(Data excerpts)
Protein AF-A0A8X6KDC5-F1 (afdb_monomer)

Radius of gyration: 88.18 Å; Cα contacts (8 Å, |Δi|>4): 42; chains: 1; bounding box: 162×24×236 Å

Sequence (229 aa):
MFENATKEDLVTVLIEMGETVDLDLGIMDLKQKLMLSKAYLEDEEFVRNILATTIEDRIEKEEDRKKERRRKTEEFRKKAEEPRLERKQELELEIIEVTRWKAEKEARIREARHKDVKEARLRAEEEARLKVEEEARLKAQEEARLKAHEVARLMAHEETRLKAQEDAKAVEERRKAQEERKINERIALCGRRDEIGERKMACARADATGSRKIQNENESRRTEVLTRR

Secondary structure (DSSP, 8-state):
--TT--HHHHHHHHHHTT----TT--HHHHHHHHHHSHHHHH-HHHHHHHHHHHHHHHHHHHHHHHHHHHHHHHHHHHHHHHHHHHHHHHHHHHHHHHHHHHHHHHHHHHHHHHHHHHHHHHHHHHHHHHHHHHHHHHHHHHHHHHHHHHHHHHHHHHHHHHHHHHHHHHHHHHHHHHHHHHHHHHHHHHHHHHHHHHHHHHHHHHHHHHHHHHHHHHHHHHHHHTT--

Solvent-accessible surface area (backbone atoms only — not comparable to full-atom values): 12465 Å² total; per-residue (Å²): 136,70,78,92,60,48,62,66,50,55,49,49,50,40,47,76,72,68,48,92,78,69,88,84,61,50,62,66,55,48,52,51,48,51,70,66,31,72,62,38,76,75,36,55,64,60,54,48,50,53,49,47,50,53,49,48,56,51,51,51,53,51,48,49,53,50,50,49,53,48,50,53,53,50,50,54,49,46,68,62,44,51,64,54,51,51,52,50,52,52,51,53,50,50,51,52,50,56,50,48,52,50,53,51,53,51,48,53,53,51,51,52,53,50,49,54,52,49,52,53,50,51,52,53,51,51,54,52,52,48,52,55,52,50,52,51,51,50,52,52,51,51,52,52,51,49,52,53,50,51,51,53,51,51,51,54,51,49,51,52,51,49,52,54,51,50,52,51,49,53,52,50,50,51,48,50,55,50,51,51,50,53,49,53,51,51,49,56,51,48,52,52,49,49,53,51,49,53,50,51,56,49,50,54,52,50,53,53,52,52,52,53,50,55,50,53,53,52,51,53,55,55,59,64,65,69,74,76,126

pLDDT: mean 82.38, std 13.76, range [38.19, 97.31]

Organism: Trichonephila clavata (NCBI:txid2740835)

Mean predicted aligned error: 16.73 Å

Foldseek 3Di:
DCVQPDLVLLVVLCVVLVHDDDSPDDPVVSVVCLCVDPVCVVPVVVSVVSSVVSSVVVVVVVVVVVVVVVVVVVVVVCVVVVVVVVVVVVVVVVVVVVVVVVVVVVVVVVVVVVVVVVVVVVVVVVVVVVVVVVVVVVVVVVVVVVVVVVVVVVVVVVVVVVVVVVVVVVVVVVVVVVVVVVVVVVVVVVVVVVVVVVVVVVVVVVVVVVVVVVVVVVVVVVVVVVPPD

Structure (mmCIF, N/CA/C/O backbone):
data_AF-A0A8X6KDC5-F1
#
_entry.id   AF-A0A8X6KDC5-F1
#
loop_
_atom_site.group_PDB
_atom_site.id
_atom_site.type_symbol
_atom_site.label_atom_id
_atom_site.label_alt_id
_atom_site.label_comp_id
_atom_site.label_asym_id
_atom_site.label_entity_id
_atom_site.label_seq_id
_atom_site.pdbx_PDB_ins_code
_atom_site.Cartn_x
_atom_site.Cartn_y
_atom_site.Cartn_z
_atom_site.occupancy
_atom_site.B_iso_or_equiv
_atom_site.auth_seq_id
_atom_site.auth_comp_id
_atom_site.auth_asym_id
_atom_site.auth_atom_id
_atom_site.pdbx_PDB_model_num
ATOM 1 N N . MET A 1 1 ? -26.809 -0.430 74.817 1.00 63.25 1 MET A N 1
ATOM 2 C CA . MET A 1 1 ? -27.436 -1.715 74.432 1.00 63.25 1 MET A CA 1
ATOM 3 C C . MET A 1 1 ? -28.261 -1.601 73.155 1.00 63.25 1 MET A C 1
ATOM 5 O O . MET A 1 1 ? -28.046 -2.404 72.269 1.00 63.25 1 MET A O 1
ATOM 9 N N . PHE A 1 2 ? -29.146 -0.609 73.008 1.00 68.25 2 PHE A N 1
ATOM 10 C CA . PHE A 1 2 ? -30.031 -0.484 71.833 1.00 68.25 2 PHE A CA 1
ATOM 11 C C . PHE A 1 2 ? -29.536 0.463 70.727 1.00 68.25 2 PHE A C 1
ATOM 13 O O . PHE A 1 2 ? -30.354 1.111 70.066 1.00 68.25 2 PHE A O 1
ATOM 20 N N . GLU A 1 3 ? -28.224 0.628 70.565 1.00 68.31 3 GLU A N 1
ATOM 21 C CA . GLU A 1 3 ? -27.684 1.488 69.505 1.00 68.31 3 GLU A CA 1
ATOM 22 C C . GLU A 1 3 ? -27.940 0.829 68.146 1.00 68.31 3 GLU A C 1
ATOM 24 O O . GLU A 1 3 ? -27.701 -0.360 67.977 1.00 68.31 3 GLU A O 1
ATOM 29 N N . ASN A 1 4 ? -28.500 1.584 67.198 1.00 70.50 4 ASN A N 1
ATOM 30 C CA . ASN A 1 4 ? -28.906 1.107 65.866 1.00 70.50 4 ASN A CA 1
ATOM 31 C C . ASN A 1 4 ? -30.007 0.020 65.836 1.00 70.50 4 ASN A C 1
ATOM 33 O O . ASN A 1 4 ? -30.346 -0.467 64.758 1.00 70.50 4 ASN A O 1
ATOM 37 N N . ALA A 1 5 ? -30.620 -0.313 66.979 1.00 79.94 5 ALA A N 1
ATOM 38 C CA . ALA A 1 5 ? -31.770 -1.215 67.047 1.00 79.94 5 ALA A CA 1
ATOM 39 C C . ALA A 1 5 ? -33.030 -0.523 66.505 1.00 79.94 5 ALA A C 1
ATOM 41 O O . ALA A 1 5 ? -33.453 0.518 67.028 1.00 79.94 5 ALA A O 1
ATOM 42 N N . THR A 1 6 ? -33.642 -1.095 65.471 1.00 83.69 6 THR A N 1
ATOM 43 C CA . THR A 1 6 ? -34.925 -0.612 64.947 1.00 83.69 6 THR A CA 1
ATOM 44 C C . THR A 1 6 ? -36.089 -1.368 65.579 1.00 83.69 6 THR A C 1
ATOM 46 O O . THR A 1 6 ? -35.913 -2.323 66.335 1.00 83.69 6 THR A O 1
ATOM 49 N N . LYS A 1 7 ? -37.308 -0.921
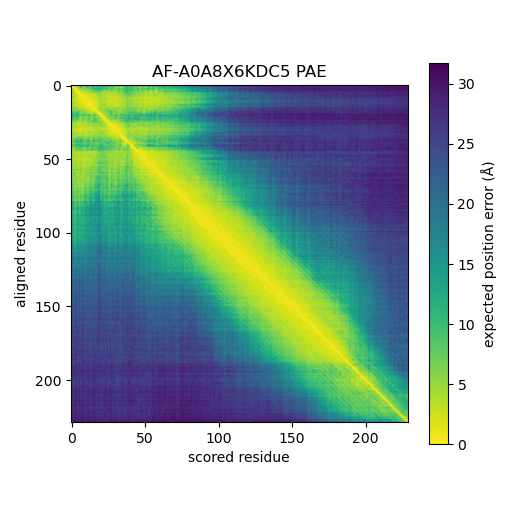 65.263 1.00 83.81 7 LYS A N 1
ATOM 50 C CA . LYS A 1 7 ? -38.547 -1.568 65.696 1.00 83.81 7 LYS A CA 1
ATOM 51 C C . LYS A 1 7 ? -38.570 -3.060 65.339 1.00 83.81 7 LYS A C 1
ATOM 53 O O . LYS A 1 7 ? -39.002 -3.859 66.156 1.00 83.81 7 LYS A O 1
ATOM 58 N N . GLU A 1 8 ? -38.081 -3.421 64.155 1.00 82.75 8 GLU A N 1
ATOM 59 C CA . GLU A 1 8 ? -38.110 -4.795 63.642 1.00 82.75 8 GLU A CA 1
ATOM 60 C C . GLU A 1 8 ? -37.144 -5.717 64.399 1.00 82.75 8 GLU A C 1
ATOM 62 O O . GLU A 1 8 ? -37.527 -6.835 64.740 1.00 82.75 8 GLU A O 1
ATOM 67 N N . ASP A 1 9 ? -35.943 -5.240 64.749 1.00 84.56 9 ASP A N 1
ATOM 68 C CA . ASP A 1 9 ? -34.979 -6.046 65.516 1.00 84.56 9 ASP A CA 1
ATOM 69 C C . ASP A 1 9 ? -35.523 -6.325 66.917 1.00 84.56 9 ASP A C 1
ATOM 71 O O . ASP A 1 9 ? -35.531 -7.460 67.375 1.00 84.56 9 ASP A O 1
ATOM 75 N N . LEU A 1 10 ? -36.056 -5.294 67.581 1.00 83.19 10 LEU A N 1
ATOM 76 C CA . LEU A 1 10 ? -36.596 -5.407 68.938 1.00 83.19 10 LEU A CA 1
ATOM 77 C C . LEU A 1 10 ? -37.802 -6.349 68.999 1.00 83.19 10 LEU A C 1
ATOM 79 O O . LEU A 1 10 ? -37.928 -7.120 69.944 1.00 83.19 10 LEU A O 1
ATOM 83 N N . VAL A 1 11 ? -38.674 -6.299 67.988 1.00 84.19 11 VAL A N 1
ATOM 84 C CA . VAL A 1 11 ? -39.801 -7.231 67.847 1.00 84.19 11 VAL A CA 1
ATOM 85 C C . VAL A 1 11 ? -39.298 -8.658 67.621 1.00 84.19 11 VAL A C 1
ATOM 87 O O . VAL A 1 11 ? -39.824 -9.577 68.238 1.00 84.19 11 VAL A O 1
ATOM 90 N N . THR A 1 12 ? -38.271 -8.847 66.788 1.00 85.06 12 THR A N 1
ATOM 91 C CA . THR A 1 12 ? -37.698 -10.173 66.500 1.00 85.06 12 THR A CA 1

— TO DO —
Your task is to retype the entries verbatim, starting with the line that holds "ATOM 69 C C" and stopping after the line that holds "ATOM 77 C C".

— REPLY TO THE TASK —
ATOM 69 C C . ASP A 1 9 ? -35.523 -6.325 66.917 1.00 84.56 9 ASP A C 1
ATOM 71 O O . ASP A 1 9 ? -35.531 -7.460 67.375 1.00 84.56 9 ASP A O 1
ATOM 75 N N . LEU A 1 10 ? -36.056 -5.294 67.581 1.00 83.19 10 LEU A N 1
ATOM 76 C CA . LEU A 1 10 ? -36.596 -5.407 68.938 1.00 83.19 10 LEU A CA 1
ATOM 77 C C . LEU A 1 10 ? -37.802 -6.349 68.999 1.00 83.19 10 LEU A C 1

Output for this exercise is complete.